You are assuming that it is evolution vs God. That's your assumption that you make no attempt to justify. According to you and Dawkins there are only two options; either evolution created species, or God created species and you pick evolution. But why do you assume there are only two options? 
Cosmologists claims our universe commenced with the Big Bang, and no on can know anything pre Big Bang. As far as I can tell we have three religious options regarding the origin of material. : 

1. God created material.
2. Material always existed, or
3 Material created itself. 

Dawkins favours the religion of Naturalism which a priori and subjectively rejects option 1. He subjectively and a priori opts for either 2 or 3. That's his religious choice. (other names for his religion are Physicalism and Materialism).


Dawkins seems to think that if he crosses out the God option, then all of a sudden he isn't religious. It isn't so. Choosing either 2 or 3 is a religious choice too. 

The issue of God the creator vs evolution only exists between a him and a particular branch of theism. Not all theists believe like they do. Some theists believe 
1. God created material with the capacity for life. God created it like loaded dice which exhibit order when subjected to random forces. 
2. God created the randomness in the universe.
3. Life is made of material. 
4. When the material God created was subjected to random forces life began.
5. God created life with the capacity to mutate.
6 God created such that there would be variation in conditions such that, for example, mutations in bears could result in differing colors, and white bears could survive better in the arctic and brown and black bears survive better in other areas. 
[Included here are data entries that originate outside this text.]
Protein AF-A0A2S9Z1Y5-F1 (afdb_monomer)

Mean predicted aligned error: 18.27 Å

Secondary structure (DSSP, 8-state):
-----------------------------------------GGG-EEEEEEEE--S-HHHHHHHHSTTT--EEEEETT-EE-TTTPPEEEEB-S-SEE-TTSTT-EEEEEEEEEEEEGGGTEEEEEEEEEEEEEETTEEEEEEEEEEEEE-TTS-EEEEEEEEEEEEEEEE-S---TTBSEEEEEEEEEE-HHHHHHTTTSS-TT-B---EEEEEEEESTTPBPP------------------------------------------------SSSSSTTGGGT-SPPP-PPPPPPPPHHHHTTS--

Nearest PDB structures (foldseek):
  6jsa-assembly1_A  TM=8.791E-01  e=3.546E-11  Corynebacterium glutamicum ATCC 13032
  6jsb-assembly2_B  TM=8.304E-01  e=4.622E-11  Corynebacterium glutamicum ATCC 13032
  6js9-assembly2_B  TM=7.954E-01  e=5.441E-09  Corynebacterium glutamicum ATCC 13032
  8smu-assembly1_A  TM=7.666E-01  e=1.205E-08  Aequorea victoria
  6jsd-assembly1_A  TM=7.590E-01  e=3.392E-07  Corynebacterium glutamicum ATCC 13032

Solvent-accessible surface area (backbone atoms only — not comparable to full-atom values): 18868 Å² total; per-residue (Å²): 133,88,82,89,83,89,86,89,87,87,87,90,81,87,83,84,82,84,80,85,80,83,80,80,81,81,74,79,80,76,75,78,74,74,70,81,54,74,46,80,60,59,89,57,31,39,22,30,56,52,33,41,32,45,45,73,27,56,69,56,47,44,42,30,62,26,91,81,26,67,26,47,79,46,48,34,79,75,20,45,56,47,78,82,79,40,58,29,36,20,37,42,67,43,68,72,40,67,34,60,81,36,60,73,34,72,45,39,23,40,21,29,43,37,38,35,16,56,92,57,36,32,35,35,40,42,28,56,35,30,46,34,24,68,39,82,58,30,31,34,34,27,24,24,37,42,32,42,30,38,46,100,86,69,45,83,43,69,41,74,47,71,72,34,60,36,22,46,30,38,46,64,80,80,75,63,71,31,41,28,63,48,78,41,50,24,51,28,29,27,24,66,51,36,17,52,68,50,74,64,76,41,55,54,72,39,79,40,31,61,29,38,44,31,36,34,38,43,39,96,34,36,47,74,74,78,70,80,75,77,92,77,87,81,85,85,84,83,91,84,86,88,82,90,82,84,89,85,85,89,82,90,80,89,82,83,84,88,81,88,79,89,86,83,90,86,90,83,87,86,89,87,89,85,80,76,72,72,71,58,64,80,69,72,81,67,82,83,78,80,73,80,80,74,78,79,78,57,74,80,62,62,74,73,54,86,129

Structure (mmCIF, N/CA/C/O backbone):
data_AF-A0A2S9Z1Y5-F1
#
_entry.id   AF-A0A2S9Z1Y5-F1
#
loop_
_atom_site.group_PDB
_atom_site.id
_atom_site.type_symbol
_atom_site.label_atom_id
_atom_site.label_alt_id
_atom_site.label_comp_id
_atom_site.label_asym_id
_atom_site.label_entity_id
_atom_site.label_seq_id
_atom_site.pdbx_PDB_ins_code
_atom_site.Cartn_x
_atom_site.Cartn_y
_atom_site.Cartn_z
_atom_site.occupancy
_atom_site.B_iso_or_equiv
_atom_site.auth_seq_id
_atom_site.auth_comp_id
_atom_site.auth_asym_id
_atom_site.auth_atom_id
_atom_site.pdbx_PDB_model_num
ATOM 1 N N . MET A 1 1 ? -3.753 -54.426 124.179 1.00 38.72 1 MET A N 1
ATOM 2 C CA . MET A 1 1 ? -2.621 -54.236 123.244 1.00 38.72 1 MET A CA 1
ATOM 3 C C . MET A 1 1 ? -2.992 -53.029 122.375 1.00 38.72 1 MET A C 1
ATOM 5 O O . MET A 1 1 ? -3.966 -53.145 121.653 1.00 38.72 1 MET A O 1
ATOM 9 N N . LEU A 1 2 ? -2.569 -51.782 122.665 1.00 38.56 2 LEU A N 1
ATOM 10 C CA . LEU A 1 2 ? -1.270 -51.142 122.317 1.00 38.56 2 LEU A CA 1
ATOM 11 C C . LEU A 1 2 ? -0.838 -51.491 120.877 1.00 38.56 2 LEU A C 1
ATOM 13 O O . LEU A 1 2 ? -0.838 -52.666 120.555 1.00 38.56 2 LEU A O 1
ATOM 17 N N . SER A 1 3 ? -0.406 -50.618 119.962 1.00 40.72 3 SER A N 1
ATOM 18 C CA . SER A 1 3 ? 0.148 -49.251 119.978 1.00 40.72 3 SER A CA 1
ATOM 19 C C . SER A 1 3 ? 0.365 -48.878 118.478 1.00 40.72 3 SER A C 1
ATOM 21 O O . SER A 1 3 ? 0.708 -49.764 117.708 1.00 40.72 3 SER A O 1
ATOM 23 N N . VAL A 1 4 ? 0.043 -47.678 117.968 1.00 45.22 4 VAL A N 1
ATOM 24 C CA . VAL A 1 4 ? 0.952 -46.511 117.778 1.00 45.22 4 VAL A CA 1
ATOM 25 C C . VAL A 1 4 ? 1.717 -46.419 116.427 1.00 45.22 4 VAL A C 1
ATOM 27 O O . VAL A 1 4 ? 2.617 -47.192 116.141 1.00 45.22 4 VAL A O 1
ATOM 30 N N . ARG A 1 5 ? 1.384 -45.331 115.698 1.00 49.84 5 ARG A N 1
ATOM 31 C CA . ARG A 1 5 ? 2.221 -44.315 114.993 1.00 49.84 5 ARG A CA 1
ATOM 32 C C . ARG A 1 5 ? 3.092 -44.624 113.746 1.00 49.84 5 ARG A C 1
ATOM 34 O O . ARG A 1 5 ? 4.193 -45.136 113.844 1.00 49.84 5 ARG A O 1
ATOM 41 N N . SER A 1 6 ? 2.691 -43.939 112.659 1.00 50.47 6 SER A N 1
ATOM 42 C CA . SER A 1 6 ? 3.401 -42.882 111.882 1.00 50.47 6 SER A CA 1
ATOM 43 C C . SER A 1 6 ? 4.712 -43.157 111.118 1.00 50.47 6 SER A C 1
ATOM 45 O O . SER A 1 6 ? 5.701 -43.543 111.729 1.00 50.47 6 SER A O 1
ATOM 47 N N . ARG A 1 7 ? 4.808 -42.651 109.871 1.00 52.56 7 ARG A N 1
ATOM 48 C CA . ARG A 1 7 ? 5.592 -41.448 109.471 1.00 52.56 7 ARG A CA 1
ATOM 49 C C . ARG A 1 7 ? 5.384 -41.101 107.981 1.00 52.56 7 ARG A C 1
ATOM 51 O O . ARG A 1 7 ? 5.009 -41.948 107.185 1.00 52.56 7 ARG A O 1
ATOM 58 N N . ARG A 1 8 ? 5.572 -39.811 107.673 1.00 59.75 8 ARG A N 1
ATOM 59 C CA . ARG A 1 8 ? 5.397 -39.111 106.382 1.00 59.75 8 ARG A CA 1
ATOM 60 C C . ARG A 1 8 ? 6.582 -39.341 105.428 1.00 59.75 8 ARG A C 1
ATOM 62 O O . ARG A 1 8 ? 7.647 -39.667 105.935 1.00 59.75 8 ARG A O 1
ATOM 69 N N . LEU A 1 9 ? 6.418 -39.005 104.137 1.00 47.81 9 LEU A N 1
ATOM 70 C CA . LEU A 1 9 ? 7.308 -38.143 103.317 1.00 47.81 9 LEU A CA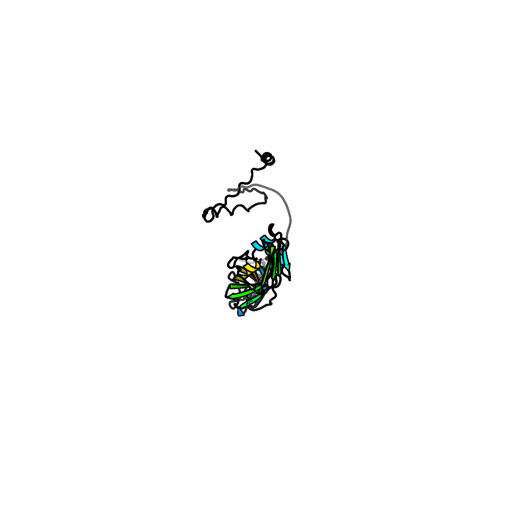 1
ATOM 71 C C . LEU A 1 9 ? 6.660 -37.846 101.931 1.00 47.81 9 LEU A C 1
ATOM 73 O O . LEU A 1 9 ? 6.079 -38.734 101.320 1.00 47.81 9 LEU A O 1
ATOM 77 N N . ALA A 1 10 ? 6.724 -36.581 101.488 1.00 44.72 10 ALA A N 1
ATOM 78 C CA . ALA A 1 10 ? 6.367 -36.036 100.151 1.00 44.72 10 ALA A CA 1
ATOM 79 C C . ALA A 1 10 ? 7.657 -35.970 99.261 1.00 44.72 10 ALA A C 1
ATOM 81 O O . ALA A 1 10 ? 8.664 -36.444 99.794 1.00 44.72 10 ALA A O 1
ATOM 82 N N . PRO A 1 11 ? 7.772 -35.367 98.033 1.00 51.75 11 PRO A N 1
ATOM 83 C CA . PRO A 1 11 ? 6.870 -34.460 97.280 1.00 51.75 11 PRO A CA 1
ATOM 84 C C . PRO A 1 11 ? 6.897 -34.536 95.707 1.00 51.75 11 PRO A C 1
ATOM 86 O O . PRO A 1 11 ? 7.603 -35.335 95.110 1.00 51.75 11 PRO A O 1
ATOM 89 N N . ALA A 1 12 ? 6.149 -33.606 95.081 1.00 43.25 12 ALA A N 1
ATOM 90 C CA . ALA A 1 12 ? 6.402 -32.858 93.827 1.00 43.25 12 ALA A CA 1
ATOM 91 C C . ALA A 1 12 ? 6.420 -33.540 92.434 1.00 43.25 12 ALA A C 1
ATOM 93 O O . ALA A 1 12 ? 7.343 -34.264 92.082 1.00 43.25 12 ALA A O 1
ATOM 94 N N . ALA A 1 13 ? 5.502 -33.101 91.559 1.00 40.69 13 ALA A N 1
ATOM 95 C CA . ALA A 1 13 ? 5.736 -32.993 90.116 1.00 40.69 13 ALA A CA 1
ATOM 96 C C . ALA A 1 13 ? 5.002 -31.759 89.548 1.00 40.69 13 ALA A C 1
ATOM 98 O O . ALA A 1 13 ? 3.825 -31.538 89.831 1.00 40.69 13 ALA A O 1
ATOM 99 N N . LEU A 1 14 ? 5.752 -30.943 88.801 1.00 41.97 14 LEU A N 1
ATOM 100 C CA . LEU A 1 14 ? 5.355 -29.709 88.115 1.00 41.97 14 LEU A CA 1
ATOM 101 C C . LEU A 1 14 ? 4.198 -29.939 87.126 1.00 41.97 14 LEU A C 1
ATOM 103 O O . LEU A 1 14 ? 4.269 -30.839 86.293 1.00 41.97 14 LEU A O 1
ATOM 107 N N . ALA A 1 15 ? 3.198 -29.055 87.139 1.00 42.56 15 ALA A N 1
ATOM 108 C CA . ALA A 1 15 ? 2.234 -28.915 86.050 1.00 42.56 15 ALA A CA 1
ATOM 109 C C . ALA A 1 15 ? 2.731 -27.837 85.071 1.00 42.56 15 ALA A C 1
ATOM 111 O O . ALA A 1 15 ? 2.808 -26.661 85.427 1.00 42.56 15 ALA A O 1
ATOM 112 N N . LEU A 1 16 ? 3.089 -28.241 83.848 1.00 45.97 16 LEU A N 1
ATOM 113 C CA . LEU A 1 16 ? 3.370 -27.331 82.736 1.00 45.97 16 LEU A CA 1
ATOM 114 C C . LEU A 1 16 ? 2.037 -26.797 82.185 1.00 45.97 16 LEU A C 1
ATOM 116 O O . LEU A 1 16 ? 1.199 -27.560 81.709 1.00 45.97 16 LEU A O 1
ATOM 120 N N . SER A 1 17 ? 1.843 -25.485 82.253 1.00 48.00 17 SER A N 1
ATOM 121 C CA . SER A 1 17 ? 0.731 -24.767 81.634 1.00 48.00 17 SER A CA 1
ATOM 122 C C . SER A 1 17 ? 0.933 -24.661 80.119 1.00 48.00 17 SER A C 1
ATOM 124 O O . SER A 1 17 ? 1.886 -24.023 79.674 1.00 48.00 17 SER A O 1
ATOM 126 N N . VAL A 1 18 ? 0.029 -25.244 79.330 1.00 45.53 18 VAL A N 1
ATOM 127 C CA . VAL A 1 18 ? -0.055 -25.020 77.878 1.00 45.53 18 VAL A CA 1
ATOM 128 C C . VAL A 1 18 ? -0.941 -23.800 77.634 1.00 45.53 18 VAL A C 1
ATOM 130 O O . VAL A 1 18 ? -2.139 -23.826 77.912 1.00 45.53 18 VAL A O 1
ATOM 133 N N . SER A 1 19 ? -0.351 -22.714 77.143 1.00 46.69 19 SER A N 1
ATOM 134 C CA . SER A 1 19 ? -1.064 -21.534 76.661 1.00 46.69 19 SER A CA 1
ATOM 135 C C . SER A 1 19 ? -1.602 -21.783 75.246 1.00 46.69 19 SER A C 1
ATOM 137 O O . SER A 1 19 ? -0.847 -22.036 74.311 1.00 46.69 19 SER A O 1
ATOM 139 N N . LEU A 1 20 ? -2.926 -21.697 75.085 1.00 46.91 20 LEU A N 1
ATOM 140 C CA . LEU A 1 20 ? -3.603 -21.684 73.787 1.00 46.91 20 LEU A CA 1
ATOM 141 C C . LEU A 1 20 ? -3.385 -20.311 73.125 1.00 46.91 20 LEU A C 1
ATOM 143 O O . LEU A 1 20 ? -4.011 -19.323 73.505 1.00 46.91 20 LEU A O 1
ATOM 147 N N . GLY A 1 21 ? -2.477 -20.238 72.153 1.00 44.31 21 GLY A N 1
ATOM 148 C CA . GLY A 1 21 ? -2.326 -19.073 71.283 1.00 44.31 21 GLY A CA 1
ATOM 149 C C . G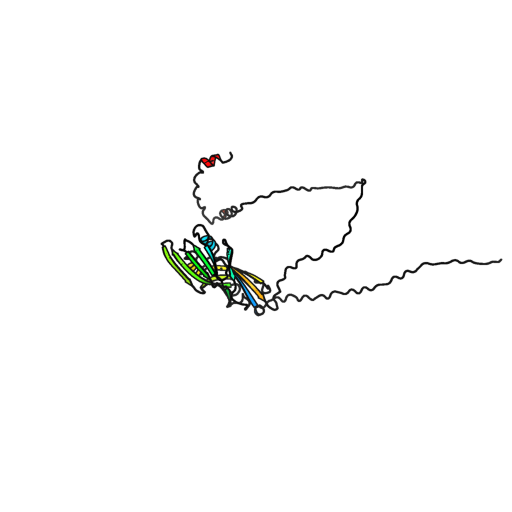LY A 1 21 ? -3.395 -19.081 70.191 1.00 44.31 21 GLY A C 1
ATOM 150 O O . GLY A 1 21 ? -3.364 -19.927 69.302 1.00 44.31 21 GLY A O 1
ATOM 151 N N . ALA A 1 22 ? -4.342 -18.145 70.250 1.00 47.19 22 ALA A N 1
ATOM 152 C CA . ALA A 1 22 ? -5.285 -17.890 69.167 1.00 47.19 22 ALA A CA 1
ATOM 153 C C . ALA A 1 22 ? -4.573 -17.122 68.040 1.00 47.19 22 ALA A C 1
ATOM 155 O O . ALA A 1 22 ? -4.371 -15.912 68.133 1.00 47.19 22 ALA A O 1
ATOM 156 N N . ALA A 1 23 ? -4.177 -17.824 66.978 1.00 47.78 23 ALA A N 1
ATOM 157 C CA . ALA A 1 23 ? -3.744 -17.198 65.735 1.00 47.78 23 ALA A CA 1
ATOM 158 C C . ALA A 1 23 ? -4.984 -16.746 64.948 1.00 47.78 23 ALA A C 1
ATOM 160 O O . ALA A 1 23 ? -5.724 -17.567 64.406 1.00 47.78 23 ALA A O 1
ATOM 161 N N . ALA A 1 24 ? -5.229 -15.437 64.908 1.00 50.44 24 ALA A N 1
ATOM 162 C CA . ALA A 1 24 ? -6.201 -14.849 63.998 1.00 50.44 24 ALA A CA 1
ATOM 163 C C . ALA A 1 24 ? -5.649 -14.940 62.565 1.00 50.44 24 ALA A C 1
ATOM 165 O O . ALA A 1 24 ? -4.681 -14.262 62.226 1.00 50.44 24 ALA A O 1
ATOM 166 N N . LEU A 1 25 ? -6.249 -15.797 61.734 1.00 47.19 25 LEU A N 1
ATOM 167 C CA . LEU A 1 25 ? -6.003 -15.816 60.294 1.00 47.19 25 LEU A CA 1
ATOM 168 C C . LEU A 1 25 ? -6.595 -14.541 59.681 1.00 47.19 25 LEU A C 1
ATOM 170 O O . LEU A 1 25 ? -7.809 -14.419 59.525 1.00 47.19 25 LEU A O 1
ATOM 174 N N . SER A 1 26 ? -5.740 -13.593 59.314 1.00 53.72 26 SER A N 1
ATOM 175 C CA . SER A 1 26 ? -6.088 -12.516 58.391 1.00 53.72 26 SER A CA 1
ATOM 176 C C . SER A 1 26 ? -6.275 -13.119 56.996 1.00 53.72 26 SER A C 1
ATOM 178 O O . SER A 1 26 ? -5.310 -13.479 56.326 1.00 53.72 26 SER A O 1
ATOM 180 N N . ALA A 1 27 ? -7.529 -13.258 56.565 1.00 49.47 27 ALA A N 1
ATOM 181 C CA . ALA A 1 27 ? -7.848 -13.626 55.191 1.00 49.47 27 ALA A CA 1
ATOM 182 C C . ALA A 1 27 ? -7.445 -12.477 54.244 1.00 49.47 27 ALA A C 1
ATOM 184 O O . ALA A 1 27 ? -7.798 -11.325 54.519 1.00 49.47 27 ALA A O 1
ATOM 185 N N . PRO A 1 28 ? -6.736 -12.741 53.133 1.00 48.94 28 PRO A N 1
ATOM 186 C CA . PRO A 1 28 ? -6.531 -11.728 52.110 1.00 48.94 28 PRO A CA 1
ATOM 187 C C . PRO A 1 28 ? -7.889 -11.381 51.491 1.00 48.94 28 PRO A C 1
ATOM 189 O O . PRO A 1 28 ? -8.645 -12.266 51.087 1.00 48.94 28 PRO A O 1
ATOM 192 N N . ALA A 1 29 ? -8.213 -10.088 51.443 1.00 49.09 29 ALA A N 1
ATOM 193 C CA . ALA A 1 29 ? -9.372 -9.601 50.715 1.00 49.09 29 ALA A CA 1
ATOM 194 C C . ALA A 1 29 ? -9.214 -10.013 49.246 1.00 49.09 29 ALA A C 1
ATOM 196 O O . ALA A 1 29 ? -8.304 -9.547 48.560 1.00 49.09 29 ALA A O 1
ATOM 197 N N . ALA A 1 30 ? -10.078 -10.916 48.783 1.00 45.19 30 ALA A N 1
ATOM 198 C CA . ALA A 1 30 ? -10.193 -11.228 47.373 1.00 45.19 30 ALA A CA 1
ATOM 199 C C . ALA A 1 30 ? -10.596 -9.936 46.658 1.00 45.19 30 ALA A C 1
ATOM 201 O O . ALA A 1 30 ? -11.728 -9.467 46.786 1.00 45.19 30 ALA A O 1
ATOM 202 N N . VAL A 1 31 ? -9.647 -9.335 45.941 1.00 52.12 31 VAL A N 1
ATOM 203 C CA . VAL A 1 31 ? -9.962 -8.326 44.938 1.00 52.12 31 VAL A CA 1
ATOM 204 C C . VAL A 1 31 ? -10.871 -9.046 43.954 1.00 52.12 31 VAL A C 1
ATOM 206 O O . VAL A 1 31 ? -10.436 -9.981 43.282 1.00 52.12 31 VAL A O 1
ATOM 209 N N . ALA A 1 32 ? -12.156 -8.694 43.945 1.00 46.69 32 ALA A N 1
ATOM 210 C CA . ALA A 1 32 ? -13.061 -9.160 42.914 1.00 46.69 32 ALA A CA 1
ATOM 211 C C . ALA A 1 32 ? -12.478 -8.666 41.590 1.00 46.69 32 ALA A C 1
ATOM 213 O O . ALA A 1 32 ? -12.548 -7.476 41.285 1.00 46.69 32 ALA A O 1
ATOM 214 N N . ALA A 1 33 ? -11.827 -9.564 40.852 1.00 50.16 33 ALA A N 1
ATOM 215 C CA . ALA A 1 33 ? -11.483 -9.317 39.470 1.00 50.16 33 ALA A CA 1
ATOM 216 C C . ALA A 1 33 ? -12.812 -9.030 38.768 1.00 50.16 33 ALA A C 1
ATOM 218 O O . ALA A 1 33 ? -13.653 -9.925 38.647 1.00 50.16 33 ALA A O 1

None, there is no conflict with scientific theory and belief in a creator God. 

You are entitled to your religious beliefs that either material created itself, or it always existed. 

This isn't a scientific debate, it is a religious debate. There is no scientific way to prove the religion of Naturalism is true, and the theist religion is false. Some people don't want their kids taught the unprovable dogma of Naturalism to the exclusion of other perspectives. Its like the religion of Naturalism has become the new papacy and its adherents don't seem to be aware of it. Dawkins consistently avoids acknowledgment and discussion of his a priori prescientific beliefs that direct his scientific thinking. That's a flaw because when his unprovable presuppositions come to light, it fatally conflicts with his claim to be evidence based. Science can't know what happened pre Big Bang, so his a priori assumption that material created itself, or that it always existed is his religious belief. 

His claims that design is an illusion doesn't come from empirical evidence, it flows from his prescientific faith that God does not exist, and material always existed, or created itself.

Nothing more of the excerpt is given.